Within about 12 hours after hatching, the smallest of the three owlets (III) weighed 48.7 grams. During the first four weeks of postnatal growth, each owl gained in weight, daily, an average of 33-1/3 grams or an increase of 11.1 per cent. Owl I gained an average of 36.1 grams each day, or a daily increase of 10.7 per cent; owl II, 37.8 grams, or 11.2 per cent; and owl III, 26.1 grams, or 11.4 per cent. From the beginning of the fifth week until the time the young left the nest, the three owls gained on the average only 12.7 grams or approximately 1.6 per cent in weight daily. Individually, the daily mean increases were as follows: I, 9.6 grams or 0.93 per cent; II, 12.7 grams or 1.86 per cent; III, 15.8 grams or 1.97 per cent. Prior to the twenty-sixth to twenty-eighth day of age, there seldom was any loss in weight from day to day, whereas after this period, approximately one weight in four was less than on the previous day. These data support the earlier statement that during the first 3-1/2 or 4 weeks, there is a relatively uniform and rapid increase in weight whereas after this period weight fluctuates.
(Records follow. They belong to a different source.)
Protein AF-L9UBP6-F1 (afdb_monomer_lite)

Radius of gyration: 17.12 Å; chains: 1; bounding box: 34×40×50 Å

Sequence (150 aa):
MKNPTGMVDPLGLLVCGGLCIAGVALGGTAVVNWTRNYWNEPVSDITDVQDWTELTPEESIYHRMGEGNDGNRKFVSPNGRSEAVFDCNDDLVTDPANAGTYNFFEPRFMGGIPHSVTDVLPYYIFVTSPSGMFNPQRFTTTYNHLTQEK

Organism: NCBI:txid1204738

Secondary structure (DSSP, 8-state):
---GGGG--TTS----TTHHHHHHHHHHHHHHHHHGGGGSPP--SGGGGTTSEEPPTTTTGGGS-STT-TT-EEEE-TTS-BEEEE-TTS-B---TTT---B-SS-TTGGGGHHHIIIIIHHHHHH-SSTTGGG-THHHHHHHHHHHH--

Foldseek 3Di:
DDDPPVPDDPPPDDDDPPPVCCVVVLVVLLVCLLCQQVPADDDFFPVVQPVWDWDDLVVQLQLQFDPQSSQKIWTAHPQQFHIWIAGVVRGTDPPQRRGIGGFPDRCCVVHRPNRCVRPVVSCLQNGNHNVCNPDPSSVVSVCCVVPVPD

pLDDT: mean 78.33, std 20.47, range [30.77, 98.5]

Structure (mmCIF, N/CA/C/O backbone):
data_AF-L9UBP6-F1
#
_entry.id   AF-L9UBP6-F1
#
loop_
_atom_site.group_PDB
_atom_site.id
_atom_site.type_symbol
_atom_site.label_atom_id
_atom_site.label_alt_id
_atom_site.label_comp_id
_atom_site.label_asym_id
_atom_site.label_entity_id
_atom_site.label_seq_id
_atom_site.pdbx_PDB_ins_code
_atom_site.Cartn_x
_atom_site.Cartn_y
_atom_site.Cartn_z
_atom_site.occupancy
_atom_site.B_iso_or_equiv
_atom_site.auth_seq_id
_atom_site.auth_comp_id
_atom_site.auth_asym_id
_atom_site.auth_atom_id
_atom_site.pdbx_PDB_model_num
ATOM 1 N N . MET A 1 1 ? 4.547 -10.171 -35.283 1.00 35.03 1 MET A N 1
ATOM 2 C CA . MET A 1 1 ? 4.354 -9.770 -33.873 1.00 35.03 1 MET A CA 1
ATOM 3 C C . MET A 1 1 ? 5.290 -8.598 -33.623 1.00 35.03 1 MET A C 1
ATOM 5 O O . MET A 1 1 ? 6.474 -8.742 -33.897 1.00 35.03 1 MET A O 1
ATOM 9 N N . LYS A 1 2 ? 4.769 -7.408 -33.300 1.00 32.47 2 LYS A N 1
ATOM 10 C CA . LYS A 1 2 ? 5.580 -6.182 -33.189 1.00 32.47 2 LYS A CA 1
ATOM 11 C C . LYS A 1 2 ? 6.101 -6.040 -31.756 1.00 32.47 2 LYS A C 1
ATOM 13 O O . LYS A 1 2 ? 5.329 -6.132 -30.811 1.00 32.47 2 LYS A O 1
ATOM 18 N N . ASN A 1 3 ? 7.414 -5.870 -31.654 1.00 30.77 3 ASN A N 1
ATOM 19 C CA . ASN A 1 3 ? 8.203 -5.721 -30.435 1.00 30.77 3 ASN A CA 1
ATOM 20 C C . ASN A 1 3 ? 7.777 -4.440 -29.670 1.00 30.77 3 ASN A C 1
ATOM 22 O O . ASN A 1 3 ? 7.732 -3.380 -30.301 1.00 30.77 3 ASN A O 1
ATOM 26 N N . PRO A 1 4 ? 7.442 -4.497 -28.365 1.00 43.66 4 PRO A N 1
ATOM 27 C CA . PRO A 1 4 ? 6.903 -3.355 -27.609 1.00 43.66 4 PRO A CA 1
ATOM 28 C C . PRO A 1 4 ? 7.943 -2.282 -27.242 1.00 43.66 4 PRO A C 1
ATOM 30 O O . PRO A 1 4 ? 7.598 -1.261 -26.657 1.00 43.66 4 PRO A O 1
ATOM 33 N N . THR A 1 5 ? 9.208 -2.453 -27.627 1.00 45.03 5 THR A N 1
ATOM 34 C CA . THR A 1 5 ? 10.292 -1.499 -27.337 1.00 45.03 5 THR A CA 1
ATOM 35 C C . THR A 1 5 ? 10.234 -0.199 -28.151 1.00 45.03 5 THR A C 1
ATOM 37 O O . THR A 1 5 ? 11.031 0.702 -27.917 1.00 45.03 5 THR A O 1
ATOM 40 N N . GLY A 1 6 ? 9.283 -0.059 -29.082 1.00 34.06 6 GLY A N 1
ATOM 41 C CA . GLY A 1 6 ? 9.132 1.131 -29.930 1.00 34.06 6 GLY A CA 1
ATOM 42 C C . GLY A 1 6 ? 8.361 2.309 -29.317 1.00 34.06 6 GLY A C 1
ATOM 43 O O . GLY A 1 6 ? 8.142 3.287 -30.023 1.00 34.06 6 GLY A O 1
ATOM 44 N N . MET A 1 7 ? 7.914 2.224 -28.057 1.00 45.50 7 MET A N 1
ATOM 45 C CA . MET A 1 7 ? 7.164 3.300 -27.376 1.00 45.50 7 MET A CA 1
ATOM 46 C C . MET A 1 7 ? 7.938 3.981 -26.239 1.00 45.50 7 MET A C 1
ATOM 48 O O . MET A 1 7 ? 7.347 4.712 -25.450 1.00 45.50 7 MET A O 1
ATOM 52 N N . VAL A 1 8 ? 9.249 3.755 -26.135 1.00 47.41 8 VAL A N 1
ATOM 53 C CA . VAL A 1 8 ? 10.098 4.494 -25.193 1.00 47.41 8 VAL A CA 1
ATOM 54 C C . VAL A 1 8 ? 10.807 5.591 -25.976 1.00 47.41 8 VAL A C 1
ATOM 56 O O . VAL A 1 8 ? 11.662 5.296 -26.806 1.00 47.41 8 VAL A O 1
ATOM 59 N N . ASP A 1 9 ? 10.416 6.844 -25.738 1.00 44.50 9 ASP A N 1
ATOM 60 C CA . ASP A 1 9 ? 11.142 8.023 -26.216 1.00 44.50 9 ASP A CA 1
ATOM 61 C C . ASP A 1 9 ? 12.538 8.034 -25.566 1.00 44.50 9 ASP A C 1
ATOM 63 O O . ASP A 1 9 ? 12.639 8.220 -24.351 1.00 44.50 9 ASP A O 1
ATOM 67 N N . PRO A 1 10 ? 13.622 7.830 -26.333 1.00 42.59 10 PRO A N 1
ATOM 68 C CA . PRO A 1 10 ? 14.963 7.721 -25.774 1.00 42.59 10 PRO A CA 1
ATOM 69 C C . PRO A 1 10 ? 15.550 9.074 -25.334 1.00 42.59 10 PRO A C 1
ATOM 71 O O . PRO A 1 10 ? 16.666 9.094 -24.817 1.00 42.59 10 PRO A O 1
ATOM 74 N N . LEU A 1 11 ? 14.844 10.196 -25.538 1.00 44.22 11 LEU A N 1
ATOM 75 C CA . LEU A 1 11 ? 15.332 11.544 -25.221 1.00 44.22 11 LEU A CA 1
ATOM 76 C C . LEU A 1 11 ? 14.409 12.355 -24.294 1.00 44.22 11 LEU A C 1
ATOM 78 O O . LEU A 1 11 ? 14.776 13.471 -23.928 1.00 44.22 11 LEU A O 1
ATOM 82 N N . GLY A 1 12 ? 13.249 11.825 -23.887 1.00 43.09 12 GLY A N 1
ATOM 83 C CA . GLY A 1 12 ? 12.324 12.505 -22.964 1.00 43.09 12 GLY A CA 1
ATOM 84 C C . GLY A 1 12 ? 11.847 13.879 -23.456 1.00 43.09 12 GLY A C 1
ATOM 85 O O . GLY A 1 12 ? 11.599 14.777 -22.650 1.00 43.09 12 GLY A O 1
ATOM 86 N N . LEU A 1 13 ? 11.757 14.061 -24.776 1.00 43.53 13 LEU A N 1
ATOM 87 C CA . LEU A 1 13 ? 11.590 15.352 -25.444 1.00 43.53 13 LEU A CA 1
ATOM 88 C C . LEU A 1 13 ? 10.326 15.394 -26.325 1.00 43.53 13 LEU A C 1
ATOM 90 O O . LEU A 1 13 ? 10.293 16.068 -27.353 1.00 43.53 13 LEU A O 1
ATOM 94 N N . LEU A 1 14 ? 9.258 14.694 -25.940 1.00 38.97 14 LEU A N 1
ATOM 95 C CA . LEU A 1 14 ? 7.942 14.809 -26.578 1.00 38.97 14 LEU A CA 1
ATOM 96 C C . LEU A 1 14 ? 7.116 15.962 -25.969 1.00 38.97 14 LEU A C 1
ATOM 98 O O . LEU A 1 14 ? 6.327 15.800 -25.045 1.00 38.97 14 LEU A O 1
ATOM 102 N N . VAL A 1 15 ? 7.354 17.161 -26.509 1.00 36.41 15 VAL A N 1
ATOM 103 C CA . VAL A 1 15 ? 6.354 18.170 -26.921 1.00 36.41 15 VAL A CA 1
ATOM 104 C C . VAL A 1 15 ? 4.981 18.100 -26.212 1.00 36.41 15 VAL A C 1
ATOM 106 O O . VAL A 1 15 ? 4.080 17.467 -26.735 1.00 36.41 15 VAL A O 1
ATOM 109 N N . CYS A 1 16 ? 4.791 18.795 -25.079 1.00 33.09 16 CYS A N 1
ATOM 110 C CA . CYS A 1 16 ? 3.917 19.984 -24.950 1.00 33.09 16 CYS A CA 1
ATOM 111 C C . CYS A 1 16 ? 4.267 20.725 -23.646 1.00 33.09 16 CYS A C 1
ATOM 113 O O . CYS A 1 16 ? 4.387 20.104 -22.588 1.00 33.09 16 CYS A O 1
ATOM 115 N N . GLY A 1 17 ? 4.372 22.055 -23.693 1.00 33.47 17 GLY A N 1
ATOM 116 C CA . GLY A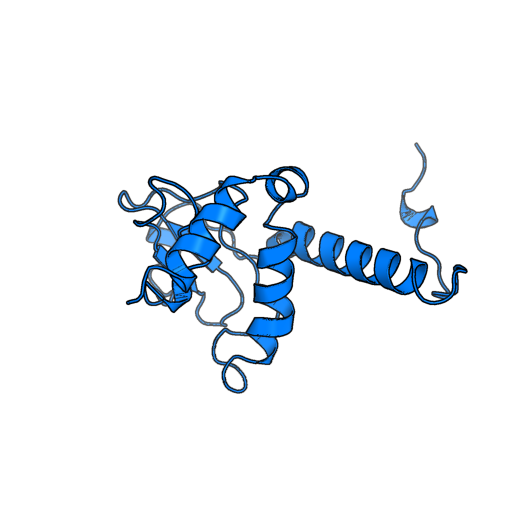 1 17 ? 4.567 22.879 -22.498 1.00 33.47 17 GLY A CA 1
ATOM 117 C C . GLY A 1 17 ? 3.516 22.599 -21.416 1.00 33.47 17 GLY A C 1
ATOM 118 O O . GLY A 1 17 ? 2.325 22.534 -21.712 1.00 33.47 17 GLY A O 1
ATOM 119 N N . GLY A 1 18 ? 3.974 22.418 -20.173 1.00 35.22 18 GLY A N 1
ATOM 120 C CA . GLY A 1 18 ? 3.179 22.361 -18.937 1.00 35.22 18 GLY A CA 1
ATOM 121 C C . GLY A 1 18 ? 2.225 21.168 -18.786 1.00 35.22 18 GLY A C 1
ATOM 122 O O . GLY A 1 18 ? 2.372 20.378 -17.859 1.00 35.22 18 GLY A O 1
ATOM 123 N N . LEU A 1 19 ? 1.255 21.021 -19.692 1.00 32.22 19 LEU A N 1
ATOM 124 C CA . LEU A 1 19 ? 0.159 20.052 -19.590 1.00 32.22 19 LEU A CA 1
ATOM 125 C C . LEU A 1 19 ? 0.570 18.616 -19.961 1.00 32.22 19 LEU A C 1
ATOM 127 O O . LEU A 1 19 ? 0.111 17.670 -19.326 1.00 32.22 19 LEU A O 1
ATOM 131 N N . CYS A 1 20 ? 1.448 18.432 -20.953 1.00 33.53 20 CYS A N 1
ATOM 132 C CA . CYS A 1 20 ? 1.880 17.093 -21.380 1.00 33.53 20 CYS A CA 1
ATOM 133 C C . CYS A 1 20 ? 2.998 16.539 -20.491 1.00 33.53 20 CYS A C 1
ATOM 135 O O . CYS A 1 20 ? 3.035 15.337 -20.275 1.00 33.53 20 CYS A O 1
ATOM 137 N N . ILE A 1 21 ? 3.835 17.387 -19.877 1.00 36.19 21 ILE A N 1
ATOM 138 C CA . ILE A 1 21 ? 4.770 16.929 -18.834 1.00 36.19 21 ILE A CA 1
ATOM 139 C C . ILE A 1 21 ? 3.999 16.451 -17.604 1.00 36.19 21 ILE A C 1
ATOM 141 O O . ILE A 1 21 ? 4.335 15.404 -17.069 1.00 36.19 21 ILE A O 1
ATOM 145 N N . ALA A 1 22 ? 2.924 17.140 -17.203 1.00 38.97 22 ALA A N 1
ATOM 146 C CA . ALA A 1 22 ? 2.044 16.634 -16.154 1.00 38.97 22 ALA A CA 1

Growth as measured by changes in weight in these young Great Horned Owls parallels growth in some other young birds. For example, nestling Red-tailed Hawks, as reported upon by Fitch, Swenson, and Tillotson (1946:215), increase in weight rapidly for about the first three weeks and then more gradually. Sumner's (1929b) graphs indicate the same pattern of growth in the Barn and Great Horned owls and Red-tailed and Cooper hawks. Pigeons, judging[Pg 164] from the growth curves for bodily weight as given by Riddle, Charles, and Cauthen (1932), increase in weight rapidly until somewhere between the twenty-fourth and thirty-second day of postnatal development. However, in the Golden Eagle, the early part of postnatal development is not one of rapid growth, judging from Sumner's diagram (1929a:164), but after the fourth week there is a rapid increase in weight. Graphs that Sumner (1929b) gives for Sparrow Hawks, Long-eared Owls, and Screech Owls, indicate that in these instances also the increase in weight during the first few days of postnatal development was not so rapid as it was after the end of the first week. Stoner (1935) indicates that in the young Barn Swallow, increase in weight was most rapid between the fourth and tenth days, with the young remaining at the nest until the twentieth day. Much the same pattern of weight increase was noted by Stoner (1945) in the Cliff Swallow. Huggins' (1940:228) sigmoid curve for increase in weight in the House Wren indicates that the period of rapid growth in this species does not begin until the second day. Sumner (1934:284) cites other studies which he believes, for altricial birds, indicate three periods of growth, an initial period of rather slow gain, a period of maximum increase in weight, and a final period of fluctuations. As previously indicated, for the Great Horned Owls under observation, and in some other species as indicated by published growth curves, the initial period of slow gain is lacking.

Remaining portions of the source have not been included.